Nutritional deficiency and postpartum depression:
Foods to focus on during pregnancy
We all know how critical it is to eat well during pregnancy – it’s so important to keep both you and your baby healthy. Focusing on a balanced, nutritious diet is even more important when you’re expecting triplets – growing multiple babies requires a lot of energy! Healthy development of your baby isn’t the only benefit of good nutrition during pregnancy – there’s also a strong link between nutritional deficiency and postpartum depression.
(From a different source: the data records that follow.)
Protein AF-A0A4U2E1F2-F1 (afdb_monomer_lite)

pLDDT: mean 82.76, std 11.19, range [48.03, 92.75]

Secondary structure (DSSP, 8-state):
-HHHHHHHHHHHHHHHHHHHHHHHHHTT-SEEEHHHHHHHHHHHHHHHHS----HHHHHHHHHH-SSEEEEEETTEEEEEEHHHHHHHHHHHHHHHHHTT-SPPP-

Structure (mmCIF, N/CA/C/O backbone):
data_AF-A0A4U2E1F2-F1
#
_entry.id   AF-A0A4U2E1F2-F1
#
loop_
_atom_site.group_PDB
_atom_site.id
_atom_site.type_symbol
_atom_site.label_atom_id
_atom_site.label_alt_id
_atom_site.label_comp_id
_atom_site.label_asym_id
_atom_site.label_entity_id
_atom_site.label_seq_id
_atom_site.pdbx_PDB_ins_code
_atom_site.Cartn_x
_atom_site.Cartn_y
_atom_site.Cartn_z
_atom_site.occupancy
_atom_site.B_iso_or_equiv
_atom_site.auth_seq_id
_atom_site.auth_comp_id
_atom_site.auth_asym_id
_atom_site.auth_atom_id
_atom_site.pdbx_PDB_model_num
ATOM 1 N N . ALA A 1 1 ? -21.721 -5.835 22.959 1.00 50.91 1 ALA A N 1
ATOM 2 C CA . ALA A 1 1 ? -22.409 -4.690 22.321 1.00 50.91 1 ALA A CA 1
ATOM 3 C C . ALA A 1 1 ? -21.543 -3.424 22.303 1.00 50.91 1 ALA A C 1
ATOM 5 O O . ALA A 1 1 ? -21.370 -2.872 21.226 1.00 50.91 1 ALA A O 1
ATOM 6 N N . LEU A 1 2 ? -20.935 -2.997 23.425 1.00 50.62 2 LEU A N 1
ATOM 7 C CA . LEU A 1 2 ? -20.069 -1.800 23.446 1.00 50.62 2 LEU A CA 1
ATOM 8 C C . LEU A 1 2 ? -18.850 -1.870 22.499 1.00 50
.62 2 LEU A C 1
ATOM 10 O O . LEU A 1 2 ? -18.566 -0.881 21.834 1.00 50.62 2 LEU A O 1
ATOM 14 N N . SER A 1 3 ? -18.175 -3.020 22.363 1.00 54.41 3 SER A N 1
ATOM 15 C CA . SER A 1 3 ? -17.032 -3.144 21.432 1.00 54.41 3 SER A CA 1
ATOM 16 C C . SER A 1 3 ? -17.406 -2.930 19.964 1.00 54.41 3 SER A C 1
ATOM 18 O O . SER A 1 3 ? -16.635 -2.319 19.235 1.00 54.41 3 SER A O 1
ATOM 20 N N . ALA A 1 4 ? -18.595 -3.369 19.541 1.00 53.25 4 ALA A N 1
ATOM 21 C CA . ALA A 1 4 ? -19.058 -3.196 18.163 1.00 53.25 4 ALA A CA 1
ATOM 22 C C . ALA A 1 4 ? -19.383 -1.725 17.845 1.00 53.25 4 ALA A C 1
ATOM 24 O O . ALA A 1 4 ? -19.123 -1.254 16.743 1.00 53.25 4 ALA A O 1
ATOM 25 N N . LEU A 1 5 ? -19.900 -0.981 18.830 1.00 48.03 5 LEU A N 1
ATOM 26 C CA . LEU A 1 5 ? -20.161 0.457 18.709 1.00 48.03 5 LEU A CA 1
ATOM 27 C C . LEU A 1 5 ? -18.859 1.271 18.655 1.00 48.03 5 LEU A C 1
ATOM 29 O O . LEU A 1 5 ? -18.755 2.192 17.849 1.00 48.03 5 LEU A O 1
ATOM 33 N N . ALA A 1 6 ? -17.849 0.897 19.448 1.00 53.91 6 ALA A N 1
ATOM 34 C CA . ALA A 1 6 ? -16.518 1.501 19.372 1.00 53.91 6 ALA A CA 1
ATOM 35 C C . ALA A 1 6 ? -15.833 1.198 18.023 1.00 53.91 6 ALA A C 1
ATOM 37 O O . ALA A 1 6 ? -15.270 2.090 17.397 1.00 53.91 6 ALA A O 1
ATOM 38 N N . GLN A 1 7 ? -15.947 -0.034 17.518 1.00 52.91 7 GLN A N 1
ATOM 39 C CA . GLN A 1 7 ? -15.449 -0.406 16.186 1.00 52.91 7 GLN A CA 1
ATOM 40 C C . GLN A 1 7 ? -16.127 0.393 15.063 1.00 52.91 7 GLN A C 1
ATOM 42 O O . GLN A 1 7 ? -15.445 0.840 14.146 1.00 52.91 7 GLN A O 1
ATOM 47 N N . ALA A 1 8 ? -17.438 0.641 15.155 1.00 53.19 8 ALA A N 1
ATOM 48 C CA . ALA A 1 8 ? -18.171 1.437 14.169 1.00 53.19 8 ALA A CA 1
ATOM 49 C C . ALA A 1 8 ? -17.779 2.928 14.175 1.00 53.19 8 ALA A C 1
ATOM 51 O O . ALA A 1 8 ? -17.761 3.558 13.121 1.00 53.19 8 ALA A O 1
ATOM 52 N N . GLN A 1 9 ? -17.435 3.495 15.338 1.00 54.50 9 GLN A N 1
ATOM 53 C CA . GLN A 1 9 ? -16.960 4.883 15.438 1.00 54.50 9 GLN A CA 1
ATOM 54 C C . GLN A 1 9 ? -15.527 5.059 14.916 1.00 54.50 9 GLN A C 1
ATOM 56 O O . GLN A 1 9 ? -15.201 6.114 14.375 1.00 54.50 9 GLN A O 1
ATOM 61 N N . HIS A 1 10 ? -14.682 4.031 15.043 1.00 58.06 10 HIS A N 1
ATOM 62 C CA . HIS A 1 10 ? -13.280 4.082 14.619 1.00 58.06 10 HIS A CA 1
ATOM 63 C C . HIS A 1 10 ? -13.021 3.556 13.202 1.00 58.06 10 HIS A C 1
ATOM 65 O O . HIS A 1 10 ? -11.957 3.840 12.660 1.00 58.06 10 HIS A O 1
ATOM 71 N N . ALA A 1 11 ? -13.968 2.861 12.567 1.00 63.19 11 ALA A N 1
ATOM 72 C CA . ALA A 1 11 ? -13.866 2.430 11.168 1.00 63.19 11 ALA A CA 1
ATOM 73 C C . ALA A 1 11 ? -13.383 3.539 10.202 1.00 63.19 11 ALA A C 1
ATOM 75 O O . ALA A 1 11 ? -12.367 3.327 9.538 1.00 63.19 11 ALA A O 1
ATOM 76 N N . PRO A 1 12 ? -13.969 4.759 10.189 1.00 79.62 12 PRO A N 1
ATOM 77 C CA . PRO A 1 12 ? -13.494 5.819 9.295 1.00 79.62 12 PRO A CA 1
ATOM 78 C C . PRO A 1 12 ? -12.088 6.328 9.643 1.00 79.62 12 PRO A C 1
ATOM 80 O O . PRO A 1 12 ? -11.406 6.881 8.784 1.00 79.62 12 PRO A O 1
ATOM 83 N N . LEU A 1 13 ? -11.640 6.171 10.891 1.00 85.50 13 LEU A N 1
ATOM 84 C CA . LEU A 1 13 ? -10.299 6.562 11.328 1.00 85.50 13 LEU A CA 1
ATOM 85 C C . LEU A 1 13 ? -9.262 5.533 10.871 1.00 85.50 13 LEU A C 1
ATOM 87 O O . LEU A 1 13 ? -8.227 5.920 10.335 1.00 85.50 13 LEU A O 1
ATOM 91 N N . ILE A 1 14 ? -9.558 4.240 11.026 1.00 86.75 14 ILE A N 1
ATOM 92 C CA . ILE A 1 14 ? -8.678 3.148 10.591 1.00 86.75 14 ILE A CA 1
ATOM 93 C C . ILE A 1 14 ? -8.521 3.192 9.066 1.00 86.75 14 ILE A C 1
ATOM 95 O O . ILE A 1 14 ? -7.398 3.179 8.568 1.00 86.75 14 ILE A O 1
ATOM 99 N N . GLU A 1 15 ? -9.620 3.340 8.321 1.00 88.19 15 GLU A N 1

Postpartum depression occurs more frequently in mothers of multiples, and can lead to feelings of sadness, mood changes, and exhaustion, all of which may last for months or even years if not treated. Many aspects of postpartum depression aren’t fully understood, including many of the causes. As we do learn more about postpartum depression, we’re beginning to understand the importance of a healthy diet, and the role that several key nutrients may play in preventing this condition. Read on to learn more about nutritional deficiency and postpartum depression.
Examining the link between nutritional deficiency and postpartum depression
Postpartum depression can be caused by many factors – more often than not it comes out of the blue and catches unsuspecting mothers by surprise. Hormonal changes, a history of depression, and a difficult pregnancy can all increase your chances of developing postpartum depression. Recently, more research has been performed to assess the link between nutritional deficiency and postpartum depression. Here are some of the things we know:
- Deficiencies in vitamin D, zinc, and selenium have all been linked to postpartum depression
- Omega-3 fatty acids, folate, and iron also appear to be linked to postpartum depression
- The body’s natural stores of these nutrients are depleted during pregnancy, and need to be replenished through either diet or supplement pills
Fun (or not) fact: Your brain actually shrinks during pregnancy to support the growth of your baby
Specific foods that may prevent nutritional deficiency and postpartum depression
Trace minerals, fatty acids, and B vitamins may all help to prevent postpartum depression, but how do you make sure you’re getting enough of these nutrients? Let’s take a look at some of the foods you really can’t get enough of during pregnancy.
Vitamin D nutritional deficiency and postpartum depression
As well as the role it may play in preventing postpartum depression, vitamin D serves many important functions during pregnancy. Vitamin D is essential for calcium absorption and bone development, and also plays roles in the immune system and preventing autoimmune diseases.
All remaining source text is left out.